原来这门把手上的钢丝连着电唱机的开关,只要有人推门进来那开关被打开就开始放出音乐。
杀了人,砍去了头颅,还用这些心思玩这种把戏,故意制造恐怖气氛就为了吓唬人,这凶手可还真有闲心啊。
众人这才松口气,警员们小心地将这些钢丝从尸体上解开,几个人戴着手套极为嫌弃的将尸体放到地上。罗隐蹲下身子,仔细查看脖颈处的切口:嗯,和赵柯的人头应该能对得上,下手干净利落,但骨骼边缘还是有点粉碎,的确是很重的利器砍的。”
“这应该就是赵柯。如果抬回去将人头对一下的话,我想是纹丝合缝的。”罗隐站起身对众警员说:“大家四处分散搜查,看看现场有没有什么有价值的线索。”
众警员散去,罗隐却几步冲到窗口,长长地呼出一口气,回头看到苏三正看着他,皮笑肉不笑地牵动嘴角:“呵呵。我再检查一下窗户有什么异常。嗯,这个报道你可以写写,不过具体的情节不能写明白,否则会提醒凶手的。”
苏三暗笑,心里却升起一缕感激之情。
能看出来,他这人虽然冷冰冰别别扭扭的,但是还是很细心的,刚才将口罩让给她,自己忍受恶臭。
就在这时,忽然传来一声惊呼,一个警员大叫:“天啊,不会吧!”
第十六章 推迟散发的杏仁味
这个夜注定是不平静的。
赵青萍做好晚饭,坐在饭桌边等女儿回来。
“妈,外面的人都在嚷,说秀秀找到了?”
袁晨放下书包:“妈,你怎么了?”她发现赵青萍面色很是凝重。
赵青萍抬手理了一下鬓角的发丝柔声问道:“晨儿,我今天在街上遇到了你同学安妮的妈妈。”
“嗯,怎么了?”
“安妮妈妈说,上个周五,就是六天前,也就是秀秀失踪那天,你们话剧社根本没有活动。

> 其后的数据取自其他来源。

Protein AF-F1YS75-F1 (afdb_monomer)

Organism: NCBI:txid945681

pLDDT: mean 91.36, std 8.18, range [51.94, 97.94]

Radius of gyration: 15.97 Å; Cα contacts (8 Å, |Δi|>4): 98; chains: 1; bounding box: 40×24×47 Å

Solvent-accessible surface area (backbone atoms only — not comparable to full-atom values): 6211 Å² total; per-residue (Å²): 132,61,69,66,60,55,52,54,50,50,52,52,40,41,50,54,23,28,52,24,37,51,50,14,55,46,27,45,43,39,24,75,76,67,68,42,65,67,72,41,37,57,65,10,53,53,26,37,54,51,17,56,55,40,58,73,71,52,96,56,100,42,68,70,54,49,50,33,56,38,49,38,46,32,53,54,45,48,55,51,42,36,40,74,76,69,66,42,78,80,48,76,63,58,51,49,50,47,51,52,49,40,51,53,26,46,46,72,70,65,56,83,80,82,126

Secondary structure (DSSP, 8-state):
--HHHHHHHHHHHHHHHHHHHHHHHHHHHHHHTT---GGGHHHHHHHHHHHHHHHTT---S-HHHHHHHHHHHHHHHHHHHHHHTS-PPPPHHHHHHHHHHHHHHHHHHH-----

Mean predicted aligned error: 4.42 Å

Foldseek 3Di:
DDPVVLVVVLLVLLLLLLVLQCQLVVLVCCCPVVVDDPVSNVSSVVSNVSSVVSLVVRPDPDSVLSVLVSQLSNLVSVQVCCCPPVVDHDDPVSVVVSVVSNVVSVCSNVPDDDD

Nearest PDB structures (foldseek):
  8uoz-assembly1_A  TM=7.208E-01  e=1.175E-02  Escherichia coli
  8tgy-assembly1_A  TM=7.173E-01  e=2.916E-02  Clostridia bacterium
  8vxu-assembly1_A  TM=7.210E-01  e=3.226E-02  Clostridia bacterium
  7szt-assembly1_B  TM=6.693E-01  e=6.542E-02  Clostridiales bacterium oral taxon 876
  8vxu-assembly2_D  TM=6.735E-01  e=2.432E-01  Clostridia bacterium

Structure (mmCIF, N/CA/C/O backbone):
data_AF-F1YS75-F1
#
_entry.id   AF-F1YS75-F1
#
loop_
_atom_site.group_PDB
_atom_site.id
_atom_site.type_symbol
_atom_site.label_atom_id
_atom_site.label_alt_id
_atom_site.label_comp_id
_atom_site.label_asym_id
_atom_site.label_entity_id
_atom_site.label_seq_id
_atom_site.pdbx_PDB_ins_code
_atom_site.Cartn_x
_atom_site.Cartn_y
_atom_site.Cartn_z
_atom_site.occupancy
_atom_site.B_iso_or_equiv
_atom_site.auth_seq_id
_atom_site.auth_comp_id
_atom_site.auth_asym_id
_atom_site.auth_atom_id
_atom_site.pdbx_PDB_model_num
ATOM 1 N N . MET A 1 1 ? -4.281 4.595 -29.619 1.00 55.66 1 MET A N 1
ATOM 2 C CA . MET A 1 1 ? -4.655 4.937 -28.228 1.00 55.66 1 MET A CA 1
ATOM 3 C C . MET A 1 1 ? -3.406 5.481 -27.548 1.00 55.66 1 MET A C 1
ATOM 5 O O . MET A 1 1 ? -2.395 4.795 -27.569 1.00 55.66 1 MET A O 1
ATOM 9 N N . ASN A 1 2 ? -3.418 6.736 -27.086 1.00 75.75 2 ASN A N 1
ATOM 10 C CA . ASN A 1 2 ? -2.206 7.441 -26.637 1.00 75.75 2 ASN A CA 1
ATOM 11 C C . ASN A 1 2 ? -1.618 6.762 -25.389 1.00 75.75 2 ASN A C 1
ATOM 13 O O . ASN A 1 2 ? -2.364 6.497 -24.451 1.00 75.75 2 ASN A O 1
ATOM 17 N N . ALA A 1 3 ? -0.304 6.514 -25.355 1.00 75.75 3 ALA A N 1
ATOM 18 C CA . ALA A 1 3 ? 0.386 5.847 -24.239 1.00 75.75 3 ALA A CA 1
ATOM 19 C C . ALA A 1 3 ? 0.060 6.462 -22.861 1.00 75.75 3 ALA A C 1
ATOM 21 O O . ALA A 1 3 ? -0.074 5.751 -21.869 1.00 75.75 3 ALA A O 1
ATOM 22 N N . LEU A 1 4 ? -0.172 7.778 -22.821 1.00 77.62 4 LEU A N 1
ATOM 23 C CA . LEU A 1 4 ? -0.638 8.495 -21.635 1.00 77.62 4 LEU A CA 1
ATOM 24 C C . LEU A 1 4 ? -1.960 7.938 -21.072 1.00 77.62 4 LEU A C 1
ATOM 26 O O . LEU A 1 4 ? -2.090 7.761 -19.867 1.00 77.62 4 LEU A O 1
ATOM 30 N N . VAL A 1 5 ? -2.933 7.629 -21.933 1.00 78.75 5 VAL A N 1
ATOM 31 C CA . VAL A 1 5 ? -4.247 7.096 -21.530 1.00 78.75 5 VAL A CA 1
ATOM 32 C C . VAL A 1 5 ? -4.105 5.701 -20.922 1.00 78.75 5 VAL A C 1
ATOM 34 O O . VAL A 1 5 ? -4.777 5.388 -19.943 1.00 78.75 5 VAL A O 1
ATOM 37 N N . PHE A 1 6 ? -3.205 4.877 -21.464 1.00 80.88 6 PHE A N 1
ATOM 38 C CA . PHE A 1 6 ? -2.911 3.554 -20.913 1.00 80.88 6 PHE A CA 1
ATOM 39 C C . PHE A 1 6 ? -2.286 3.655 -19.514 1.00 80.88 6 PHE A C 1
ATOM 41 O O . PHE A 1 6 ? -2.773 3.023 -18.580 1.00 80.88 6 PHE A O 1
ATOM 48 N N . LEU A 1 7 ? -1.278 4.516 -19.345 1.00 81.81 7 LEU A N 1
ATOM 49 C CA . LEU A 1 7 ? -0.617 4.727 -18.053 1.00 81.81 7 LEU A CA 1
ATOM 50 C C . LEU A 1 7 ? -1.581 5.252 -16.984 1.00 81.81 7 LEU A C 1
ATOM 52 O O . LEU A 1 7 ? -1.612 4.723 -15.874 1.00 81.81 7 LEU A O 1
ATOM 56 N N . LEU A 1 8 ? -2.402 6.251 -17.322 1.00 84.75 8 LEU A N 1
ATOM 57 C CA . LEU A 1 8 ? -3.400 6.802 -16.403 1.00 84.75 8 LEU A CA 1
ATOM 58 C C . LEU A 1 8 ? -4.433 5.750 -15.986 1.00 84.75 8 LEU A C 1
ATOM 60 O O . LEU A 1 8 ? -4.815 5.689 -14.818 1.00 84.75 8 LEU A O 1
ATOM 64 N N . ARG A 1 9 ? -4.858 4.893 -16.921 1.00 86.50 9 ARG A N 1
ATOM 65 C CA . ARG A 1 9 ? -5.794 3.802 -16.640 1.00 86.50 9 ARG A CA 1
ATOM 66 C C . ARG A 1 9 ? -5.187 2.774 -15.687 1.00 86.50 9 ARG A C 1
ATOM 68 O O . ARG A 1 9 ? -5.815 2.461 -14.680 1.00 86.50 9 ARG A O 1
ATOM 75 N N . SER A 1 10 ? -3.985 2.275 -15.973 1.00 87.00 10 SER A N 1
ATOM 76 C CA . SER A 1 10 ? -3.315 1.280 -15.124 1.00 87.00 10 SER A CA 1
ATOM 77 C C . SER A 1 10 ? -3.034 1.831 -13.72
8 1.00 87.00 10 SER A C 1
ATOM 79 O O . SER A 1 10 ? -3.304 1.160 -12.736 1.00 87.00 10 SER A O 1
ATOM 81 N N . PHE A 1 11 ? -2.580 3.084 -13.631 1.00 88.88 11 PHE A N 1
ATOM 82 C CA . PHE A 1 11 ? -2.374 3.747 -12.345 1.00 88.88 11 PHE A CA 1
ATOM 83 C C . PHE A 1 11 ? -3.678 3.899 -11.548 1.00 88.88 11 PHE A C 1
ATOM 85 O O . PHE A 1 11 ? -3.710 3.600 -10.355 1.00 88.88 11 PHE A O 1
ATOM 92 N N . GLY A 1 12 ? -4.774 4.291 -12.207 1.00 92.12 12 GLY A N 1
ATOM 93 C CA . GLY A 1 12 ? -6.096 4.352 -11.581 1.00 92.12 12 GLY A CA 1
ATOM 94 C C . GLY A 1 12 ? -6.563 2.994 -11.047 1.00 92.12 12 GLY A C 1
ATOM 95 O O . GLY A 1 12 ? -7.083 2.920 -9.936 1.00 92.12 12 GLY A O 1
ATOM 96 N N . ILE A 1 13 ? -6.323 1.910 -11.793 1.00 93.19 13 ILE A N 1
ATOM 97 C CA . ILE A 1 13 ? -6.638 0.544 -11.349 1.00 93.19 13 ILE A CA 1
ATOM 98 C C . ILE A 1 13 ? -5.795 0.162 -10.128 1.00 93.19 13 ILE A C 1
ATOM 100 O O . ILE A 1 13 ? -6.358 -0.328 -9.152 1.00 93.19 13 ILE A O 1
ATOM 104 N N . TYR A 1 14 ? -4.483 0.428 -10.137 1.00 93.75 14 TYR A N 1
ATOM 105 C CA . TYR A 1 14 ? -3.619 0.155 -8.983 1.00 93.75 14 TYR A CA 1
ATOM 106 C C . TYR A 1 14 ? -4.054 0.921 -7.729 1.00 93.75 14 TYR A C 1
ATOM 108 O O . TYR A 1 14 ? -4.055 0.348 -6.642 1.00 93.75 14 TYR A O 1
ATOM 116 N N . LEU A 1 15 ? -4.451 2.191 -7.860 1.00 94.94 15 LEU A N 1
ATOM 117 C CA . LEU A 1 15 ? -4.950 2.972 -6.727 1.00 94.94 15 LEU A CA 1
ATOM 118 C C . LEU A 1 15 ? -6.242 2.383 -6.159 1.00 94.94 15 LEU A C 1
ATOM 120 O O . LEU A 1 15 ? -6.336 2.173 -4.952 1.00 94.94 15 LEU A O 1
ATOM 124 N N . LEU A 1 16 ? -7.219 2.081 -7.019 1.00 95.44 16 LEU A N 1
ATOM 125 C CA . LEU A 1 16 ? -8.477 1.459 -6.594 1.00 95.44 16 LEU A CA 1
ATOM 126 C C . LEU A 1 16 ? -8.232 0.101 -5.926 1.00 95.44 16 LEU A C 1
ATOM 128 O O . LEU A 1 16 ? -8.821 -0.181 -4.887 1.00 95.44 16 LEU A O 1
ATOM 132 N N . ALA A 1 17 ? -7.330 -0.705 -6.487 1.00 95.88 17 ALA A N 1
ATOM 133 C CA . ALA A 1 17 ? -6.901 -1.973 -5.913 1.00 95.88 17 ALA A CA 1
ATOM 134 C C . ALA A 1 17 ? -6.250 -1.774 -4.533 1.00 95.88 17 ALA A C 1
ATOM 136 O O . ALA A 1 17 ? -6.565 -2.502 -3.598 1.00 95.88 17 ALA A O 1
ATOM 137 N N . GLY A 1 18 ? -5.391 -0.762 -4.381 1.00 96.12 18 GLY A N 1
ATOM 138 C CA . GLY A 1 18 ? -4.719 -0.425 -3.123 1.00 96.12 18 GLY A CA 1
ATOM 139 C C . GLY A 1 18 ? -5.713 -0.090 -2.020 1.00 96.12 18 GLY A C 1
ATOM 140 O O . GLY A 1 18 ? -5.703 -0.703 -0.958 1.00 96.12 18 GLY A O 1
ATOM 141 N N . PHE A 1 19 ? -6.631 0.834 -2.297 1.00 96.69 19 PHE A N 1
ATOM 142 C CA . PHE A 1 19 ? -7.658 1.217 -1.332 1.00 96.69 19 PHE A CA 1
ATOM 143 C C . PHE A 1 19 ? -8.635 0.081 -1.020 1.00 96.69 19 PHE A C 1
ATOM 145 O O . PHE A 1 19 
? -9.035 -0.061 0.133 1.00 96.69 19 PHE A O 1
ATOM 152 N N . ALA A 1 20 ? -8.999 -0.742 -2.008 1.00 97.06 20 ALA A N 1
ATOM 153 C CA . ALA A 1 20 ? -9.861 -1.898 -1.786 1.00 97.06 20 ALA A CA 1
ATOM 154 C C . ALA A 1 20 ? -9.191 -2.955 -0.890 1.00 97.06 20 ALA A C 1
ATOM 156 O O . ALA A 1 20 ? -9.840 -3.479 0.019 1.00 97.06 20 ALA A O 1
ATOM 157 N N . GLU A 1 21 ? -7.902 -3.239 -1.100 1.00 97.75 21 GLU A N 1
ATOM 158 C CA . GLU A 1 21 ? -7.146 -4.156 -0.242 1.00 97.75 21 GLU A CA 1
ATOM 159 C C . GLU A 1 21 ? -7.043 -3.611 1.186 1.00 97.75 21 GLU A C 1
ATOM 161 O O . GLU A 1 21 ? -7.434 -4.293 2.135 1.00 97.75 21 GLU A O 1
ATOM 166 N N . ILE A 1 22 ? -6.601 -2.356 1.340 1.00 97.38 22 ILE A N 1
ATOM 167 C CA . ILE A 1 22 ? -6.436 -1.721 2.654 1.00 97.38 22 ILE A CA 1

”
袁晨一愣:“妈?你想说什么呀?”
“那天你在哪里?去做什么了?秀秀从我们家出去的时候是不是遇到你了?”
赵青萍说到这里眼睛直盯着袁晨:“你和妈妈说实话,秀秀到底是怎么失踪的?”
袁晨垂下眼睛,不敢看她母亲,嘴里嘟囔着:“真的和我无关,那天我也没想到会遇到表哥。”
“到底是怎么回事?”
赵青萍其实只是想吓唬吓唬女儿,她下午遇到安妮的妈妈,知道女儿在秀秀失踪那天撒了谎,越想越不安,本想着吓唬一下,看看她和秀秀失踪有没有关系,哪成想竟然真的诈出可怕的信息。

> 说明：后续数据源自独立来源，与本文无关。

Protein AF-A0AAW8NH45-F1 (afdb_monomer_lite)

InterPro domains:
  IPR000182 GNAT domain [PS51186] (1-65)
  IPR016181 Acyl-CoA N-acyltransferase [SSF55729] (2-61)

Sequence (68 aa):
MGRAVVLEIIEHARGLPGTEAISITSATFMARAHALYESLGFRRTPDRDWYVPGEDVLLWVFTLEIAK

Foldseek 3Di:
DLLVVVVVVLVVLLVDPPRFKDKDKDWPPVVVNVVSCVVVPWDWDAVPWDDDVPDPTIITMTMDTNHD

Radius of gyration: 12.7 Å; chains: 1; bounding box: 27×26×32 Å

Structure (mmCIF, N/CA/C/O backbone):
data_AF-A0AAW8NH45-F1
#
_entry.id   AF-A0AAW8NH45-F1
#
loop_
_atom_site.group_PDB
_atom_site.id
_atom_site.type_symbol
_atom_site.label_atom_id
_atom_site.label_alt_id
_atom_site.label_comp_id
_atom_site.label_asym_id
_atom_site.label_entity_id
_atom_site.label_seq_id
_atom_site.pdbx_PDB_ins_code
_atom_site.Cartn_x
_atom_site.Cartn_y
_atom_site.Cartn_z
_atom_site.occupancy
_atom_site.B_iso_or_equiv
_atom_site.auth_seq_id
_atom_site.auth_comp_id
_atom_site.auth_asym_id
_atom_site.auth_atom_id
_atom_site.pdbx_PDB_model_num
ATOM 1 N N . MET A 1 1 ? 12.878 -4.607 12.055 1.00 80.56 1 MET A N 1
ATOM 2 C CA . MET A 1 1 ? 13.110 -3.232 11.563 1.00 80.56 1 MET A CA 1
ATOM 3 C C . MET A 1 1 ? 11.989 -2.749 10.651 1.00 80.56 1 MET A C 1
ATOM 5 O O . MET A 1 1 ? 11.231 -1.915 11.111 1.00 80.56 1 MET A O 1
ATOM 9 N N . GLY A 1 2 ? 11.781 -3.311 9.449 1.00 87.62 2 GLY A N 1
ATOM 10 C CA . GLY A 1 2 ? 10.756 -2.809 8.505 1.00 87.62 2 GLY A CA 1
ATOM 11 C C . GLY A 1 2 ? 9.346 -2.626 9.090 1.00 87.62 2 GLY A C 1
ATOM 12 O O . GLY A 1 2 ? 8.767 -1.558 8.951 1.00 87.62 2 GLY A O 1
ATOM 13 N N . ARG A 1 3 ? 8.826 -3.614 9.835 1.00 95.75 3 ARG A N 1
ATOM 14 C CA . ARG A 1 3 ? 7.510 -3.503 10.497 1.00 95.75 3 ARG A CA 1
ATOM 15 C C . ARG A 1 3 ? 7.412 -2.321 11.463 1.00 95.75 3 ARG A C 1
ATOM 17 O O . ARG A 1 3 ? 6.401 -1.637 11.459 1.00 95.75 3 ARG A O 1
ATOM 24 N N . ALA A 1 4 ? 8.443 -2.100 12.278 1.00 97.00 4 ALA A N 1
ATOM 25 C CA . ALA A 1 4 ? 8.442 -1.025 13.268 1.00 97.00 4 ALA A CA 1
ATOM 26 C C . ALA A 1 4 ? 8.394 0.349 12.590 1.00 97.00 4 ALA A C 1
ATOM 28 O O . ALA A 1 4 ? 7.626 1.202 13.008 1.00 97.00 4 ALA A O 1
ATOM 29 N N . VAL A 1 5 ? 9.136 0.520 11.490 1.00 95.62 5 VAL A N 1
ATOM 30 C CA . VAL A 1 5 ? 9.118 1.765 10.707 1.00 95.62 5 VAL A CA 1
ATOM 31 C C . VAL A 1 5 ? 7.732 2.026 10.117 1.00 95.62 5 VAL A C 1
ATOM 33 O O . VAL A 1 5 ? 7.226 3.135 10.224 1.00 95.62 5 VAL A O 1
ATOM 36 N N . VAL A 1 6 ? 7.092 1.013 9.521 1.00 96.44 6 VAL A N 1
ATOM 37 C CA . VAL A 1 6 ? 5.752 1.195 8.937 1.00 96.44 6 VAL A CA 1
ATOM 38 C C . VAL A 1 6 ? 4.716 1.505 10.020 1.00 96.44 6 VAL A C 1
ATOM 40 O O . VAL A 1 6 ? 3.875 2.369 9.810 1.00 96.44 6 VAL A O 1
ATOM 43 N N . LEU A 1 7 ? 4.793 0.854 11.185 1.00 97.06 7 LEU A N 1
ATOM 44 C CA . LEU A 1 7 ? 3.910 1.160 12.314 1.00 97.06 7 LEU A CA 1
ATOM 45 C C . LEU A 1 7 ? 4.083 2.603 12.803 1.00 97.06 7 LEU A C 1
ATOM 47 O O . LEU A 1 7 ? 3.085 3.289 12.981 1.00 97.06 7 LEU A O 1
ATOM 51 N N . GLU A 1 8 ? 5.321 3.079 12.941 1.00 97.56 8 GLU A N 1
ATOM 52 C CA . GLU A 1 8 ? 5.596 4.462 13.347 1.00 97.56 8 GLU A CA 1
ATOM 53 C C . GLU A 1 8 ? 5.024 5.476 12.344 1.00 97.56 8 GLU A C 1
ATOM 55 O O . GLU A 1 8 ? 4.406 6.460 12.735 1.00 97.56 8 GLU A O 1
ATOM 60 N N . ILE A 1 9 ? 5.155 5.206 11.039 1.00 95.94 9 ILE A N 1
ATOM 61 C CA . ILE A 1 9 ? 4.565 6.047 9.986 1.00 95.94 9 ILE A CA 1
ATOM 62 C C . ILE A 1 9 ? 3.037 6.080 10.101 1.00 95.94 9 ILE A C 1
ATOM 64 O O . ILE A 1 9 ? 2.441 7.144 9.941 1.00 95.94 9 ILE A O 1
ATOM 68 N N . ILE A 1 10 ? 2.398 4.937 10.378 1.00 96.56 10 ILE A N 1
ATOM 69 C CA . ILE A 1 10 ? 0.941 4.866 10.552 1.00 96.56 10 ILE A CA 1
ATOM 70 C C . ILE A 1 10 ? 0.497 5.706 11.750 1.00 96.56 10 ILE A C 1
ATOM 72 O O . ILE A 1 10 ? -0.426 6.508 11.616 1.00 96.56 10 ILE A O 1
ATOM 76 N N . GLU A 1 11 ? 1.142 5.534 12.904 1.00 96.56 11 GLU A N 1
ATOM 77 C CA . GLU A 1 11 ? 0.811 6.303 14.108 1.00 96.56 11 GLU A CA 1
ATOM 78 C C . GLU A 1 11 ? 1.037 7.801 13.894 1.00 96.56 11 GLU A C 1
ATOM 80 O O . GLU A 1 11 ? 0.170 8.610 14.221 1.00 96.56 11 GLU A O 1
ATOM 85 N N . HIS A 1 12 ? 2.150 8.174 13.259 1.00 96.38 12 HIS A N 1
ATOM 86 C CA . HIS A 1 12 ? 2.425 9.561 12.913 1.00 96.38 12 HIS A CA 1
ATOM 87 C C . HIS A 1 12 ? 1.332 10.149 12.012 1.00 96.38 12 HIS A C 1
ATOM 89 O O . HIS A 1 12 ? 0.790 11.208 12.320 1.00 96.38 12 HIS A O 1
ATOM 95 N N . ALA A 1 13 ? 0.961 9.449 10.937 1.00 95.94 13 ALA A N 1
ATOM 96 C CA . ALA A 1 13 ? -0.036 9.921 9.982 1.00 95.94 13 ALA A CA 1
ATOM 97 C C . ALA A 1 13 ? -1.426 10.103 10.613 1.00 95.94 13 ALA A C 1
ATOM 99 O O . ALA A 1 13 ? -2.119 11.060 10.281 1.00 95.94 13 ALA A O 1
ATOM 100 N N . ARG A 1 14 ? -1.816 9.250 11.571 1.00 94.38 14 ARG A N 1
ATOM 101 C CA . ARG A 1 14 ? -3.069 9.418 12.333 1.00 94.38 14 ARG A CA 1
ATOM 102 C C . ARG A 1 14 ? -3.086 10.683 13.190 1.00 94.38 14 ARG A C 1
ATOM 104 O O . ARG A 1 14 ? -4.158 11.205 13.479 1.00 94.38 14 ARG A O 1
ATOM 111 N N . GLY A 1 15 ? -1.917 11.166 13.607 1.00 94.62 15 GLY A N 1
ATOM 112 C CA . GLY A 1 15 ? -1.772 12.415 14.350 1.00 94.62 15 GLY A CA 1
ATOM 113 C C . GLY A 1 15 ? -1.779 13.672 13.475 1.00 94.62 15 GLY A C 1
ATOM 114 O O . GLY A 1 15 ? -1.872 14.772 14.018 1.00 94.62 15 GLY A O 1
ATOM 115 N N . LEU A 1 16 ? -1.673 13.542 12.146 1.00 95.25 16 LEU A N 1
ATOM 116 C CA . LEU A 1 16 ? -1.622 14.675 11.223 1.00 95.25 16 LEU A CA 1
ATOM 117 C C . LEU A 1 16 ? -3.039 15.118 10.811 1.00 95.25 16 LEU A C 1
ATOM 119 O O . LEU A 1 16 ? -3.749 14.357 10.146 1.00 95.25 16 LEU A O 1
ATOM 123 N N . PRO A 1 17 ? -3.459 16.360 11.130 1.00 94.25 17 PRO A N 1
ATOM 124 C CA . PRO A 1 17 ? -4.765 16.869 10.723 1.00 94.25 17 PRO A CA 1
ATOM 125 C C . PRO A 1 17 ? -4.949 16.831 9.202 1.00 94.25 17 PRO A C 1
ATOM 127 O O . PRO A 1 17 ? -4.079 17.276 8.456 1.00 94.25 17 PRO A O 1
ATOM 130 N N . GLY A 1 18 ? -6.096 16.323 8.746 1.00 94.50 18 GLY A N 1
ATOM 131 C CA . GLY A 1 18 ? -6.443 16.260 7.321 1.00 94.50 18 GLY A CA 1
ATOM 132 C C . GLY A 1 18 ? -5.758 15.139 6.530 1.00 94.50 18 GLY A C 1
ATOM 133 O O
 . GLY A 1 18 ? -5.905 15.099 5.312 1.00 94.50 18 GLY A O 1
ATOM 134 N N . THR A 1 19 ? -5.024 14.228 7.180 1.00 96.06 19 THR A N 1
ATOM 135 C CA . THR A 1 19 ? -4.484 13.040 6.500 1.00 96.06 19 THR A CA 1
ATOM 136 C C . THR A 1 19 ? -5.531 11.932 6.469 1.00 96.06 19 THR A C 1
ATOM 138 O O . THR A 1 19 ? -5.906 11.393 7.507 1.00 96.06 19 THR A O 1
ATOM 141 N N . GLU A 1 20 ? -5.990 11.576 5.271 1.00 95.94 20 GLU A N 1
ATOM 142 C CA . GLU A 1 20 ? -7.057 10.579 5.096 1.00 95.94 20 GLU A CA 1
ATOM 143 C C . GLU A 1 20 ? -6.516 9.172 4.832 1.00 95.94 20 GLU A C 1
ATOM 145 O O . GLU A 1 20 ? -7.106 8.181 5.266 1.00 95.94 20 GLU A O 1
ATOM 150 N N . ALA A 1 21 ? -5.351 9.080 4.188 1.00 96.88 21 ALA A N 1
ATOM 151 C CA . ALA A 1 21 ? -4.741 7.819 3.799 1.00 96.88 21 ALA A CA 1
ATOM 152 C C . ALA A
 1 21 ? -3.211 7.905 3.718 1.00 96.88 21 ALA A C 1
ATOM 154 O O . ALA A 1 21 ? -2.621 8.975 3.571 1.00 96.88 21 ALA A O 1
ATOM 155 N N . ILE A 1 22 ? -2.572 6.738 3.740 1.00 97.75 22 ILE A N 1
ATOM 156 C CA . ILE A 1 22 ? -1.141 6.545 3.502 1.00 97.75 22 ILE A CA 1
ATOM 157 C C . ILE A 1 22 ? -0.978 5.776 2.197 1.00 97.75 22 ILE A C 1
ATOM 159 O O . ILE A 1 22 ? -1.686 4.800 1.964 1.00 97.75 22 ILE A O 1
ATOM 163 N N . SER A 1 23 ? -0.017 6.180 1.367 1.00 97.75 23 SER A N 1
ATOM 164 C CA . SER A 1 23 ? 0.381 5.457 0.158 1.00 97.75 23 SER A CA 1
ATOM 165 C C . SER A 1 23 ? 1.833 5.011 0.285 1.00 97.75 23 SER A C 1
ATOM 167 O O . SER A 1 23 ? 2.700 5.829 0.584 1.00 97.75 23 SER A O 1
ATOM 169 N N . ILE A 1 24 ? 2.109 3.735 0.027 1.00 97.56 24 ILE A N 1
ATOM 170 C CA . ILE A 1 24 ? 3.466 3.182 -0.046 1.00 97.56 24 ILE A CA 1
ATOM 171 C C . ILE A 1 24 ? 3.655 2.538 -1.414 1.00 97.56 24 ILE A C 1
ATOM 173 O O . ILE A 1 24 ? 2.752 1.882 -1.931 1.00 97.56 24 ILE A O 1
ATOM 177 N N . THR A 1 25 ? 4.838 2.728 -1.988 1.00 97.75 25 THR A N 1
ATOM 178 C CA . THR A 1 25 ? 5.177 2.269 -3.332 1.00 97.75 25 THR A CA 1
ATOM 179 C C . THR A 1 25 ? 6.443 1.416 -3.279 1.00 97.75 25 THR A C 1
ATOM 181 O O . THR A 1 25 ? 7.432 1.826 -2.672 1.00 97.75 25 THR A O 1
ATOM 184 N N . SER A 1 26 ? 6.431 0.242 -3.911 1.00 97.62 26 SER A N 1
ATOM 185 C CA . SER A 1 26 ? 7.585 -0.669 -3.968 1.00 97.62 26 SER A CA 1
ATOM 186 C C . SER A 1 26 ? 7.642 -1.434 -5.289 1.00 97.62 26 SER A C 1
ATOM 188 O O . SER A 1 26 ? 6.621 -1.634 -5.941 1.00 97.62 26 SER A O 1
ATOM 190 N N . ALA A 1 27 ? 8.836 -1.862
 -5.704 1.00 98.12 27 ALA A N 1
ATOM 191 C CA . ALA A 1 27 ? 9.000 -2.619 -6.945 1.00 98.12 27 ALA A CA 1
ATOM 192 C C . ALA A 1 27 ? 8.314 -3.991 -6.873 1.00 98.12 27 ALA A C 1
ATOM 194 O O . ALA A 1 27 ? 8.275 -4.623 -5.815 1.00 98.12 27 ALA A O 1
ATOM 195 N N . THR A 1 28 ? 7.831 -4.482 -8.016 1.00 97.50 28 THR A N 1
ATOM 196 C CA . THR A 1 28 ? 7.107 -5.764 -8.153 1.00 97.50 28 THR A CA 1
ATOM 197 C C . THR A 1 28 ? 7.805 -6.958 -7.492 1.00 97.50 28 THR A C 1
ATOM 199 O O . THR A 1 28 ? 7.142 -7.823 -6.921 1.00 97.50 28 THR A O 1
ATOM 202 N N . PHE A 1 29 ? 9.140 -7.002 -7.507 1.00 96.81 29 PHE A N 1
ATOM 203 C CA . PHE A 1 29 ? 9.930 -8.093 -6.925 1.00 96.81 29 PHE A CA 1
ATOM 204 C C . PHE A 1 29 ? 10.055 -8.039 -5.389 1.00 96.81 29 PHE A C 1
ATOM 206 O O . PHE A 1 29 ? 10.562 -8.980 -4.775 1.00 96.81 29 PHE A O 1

赵青萍一巴掌拍在桌上:“你把事情经过老老实实都讲出来!不许哭,你不知道秀秀死的有多惨,我今天看到秀秀的尸体,简直都要晕过去了呀。”
袁晨啜泣着将那天发生的事情都讲了出来。
六天前的傍晚,秀秀吃过饭就拎着一篮子雪白的栀子花出了门。
“袁家姆妈,晨晨在家吗?”她站在门口脆生生地问道。
“是秀秀呀,晨晨中午说学校要排练的还没回来呢,你进来等等呀。”
“哦,不了,那我先回去,等她回来再来。”
秀秀拎着花篮刚走到巷子口,就看到袁晨背着书包走过来。
“晨晨!”
秀秀向她挥手,又将花篮举高,晃了晃。
袁晨笑了,跑了几步,就在这时,一个青年从路对面走过来,袁晨一见大惊失色,转身就跑。这个青年,是她梦魇中的魔鬼——她的表哥赵柯。
“晨晨,怎么见了表哥扭头就跑呀。”
赵柯笑嘻嘻地喊。
秀秀怯生生地望着这个袁晨的表哥,站在那走也不是不走也不是。
赵柯转身看着秀秀问:“你是晨晨的朋友?”
“是的呀。”
“我是晨晨的哥哥,那也是你的哥哥了。”
秀秀看这表哥西装笔挺,像是有钱人家的少爷,羞涩地点了点头。
袁晨讲到这里,痛哭起来:“妈妈,我当时怕极了,只想跑得远远的,后来我回头看到那个魔鬼在和秀秀说话,我很想告诉秀秀,那个人是魔鬼,可是我不敢过去,就这样在外面走了很久,天黑了才悄悄回到家,结果第二天就知道秀秀一晚上都没回来,我想她一定,一定是被那魔鬼带走了。”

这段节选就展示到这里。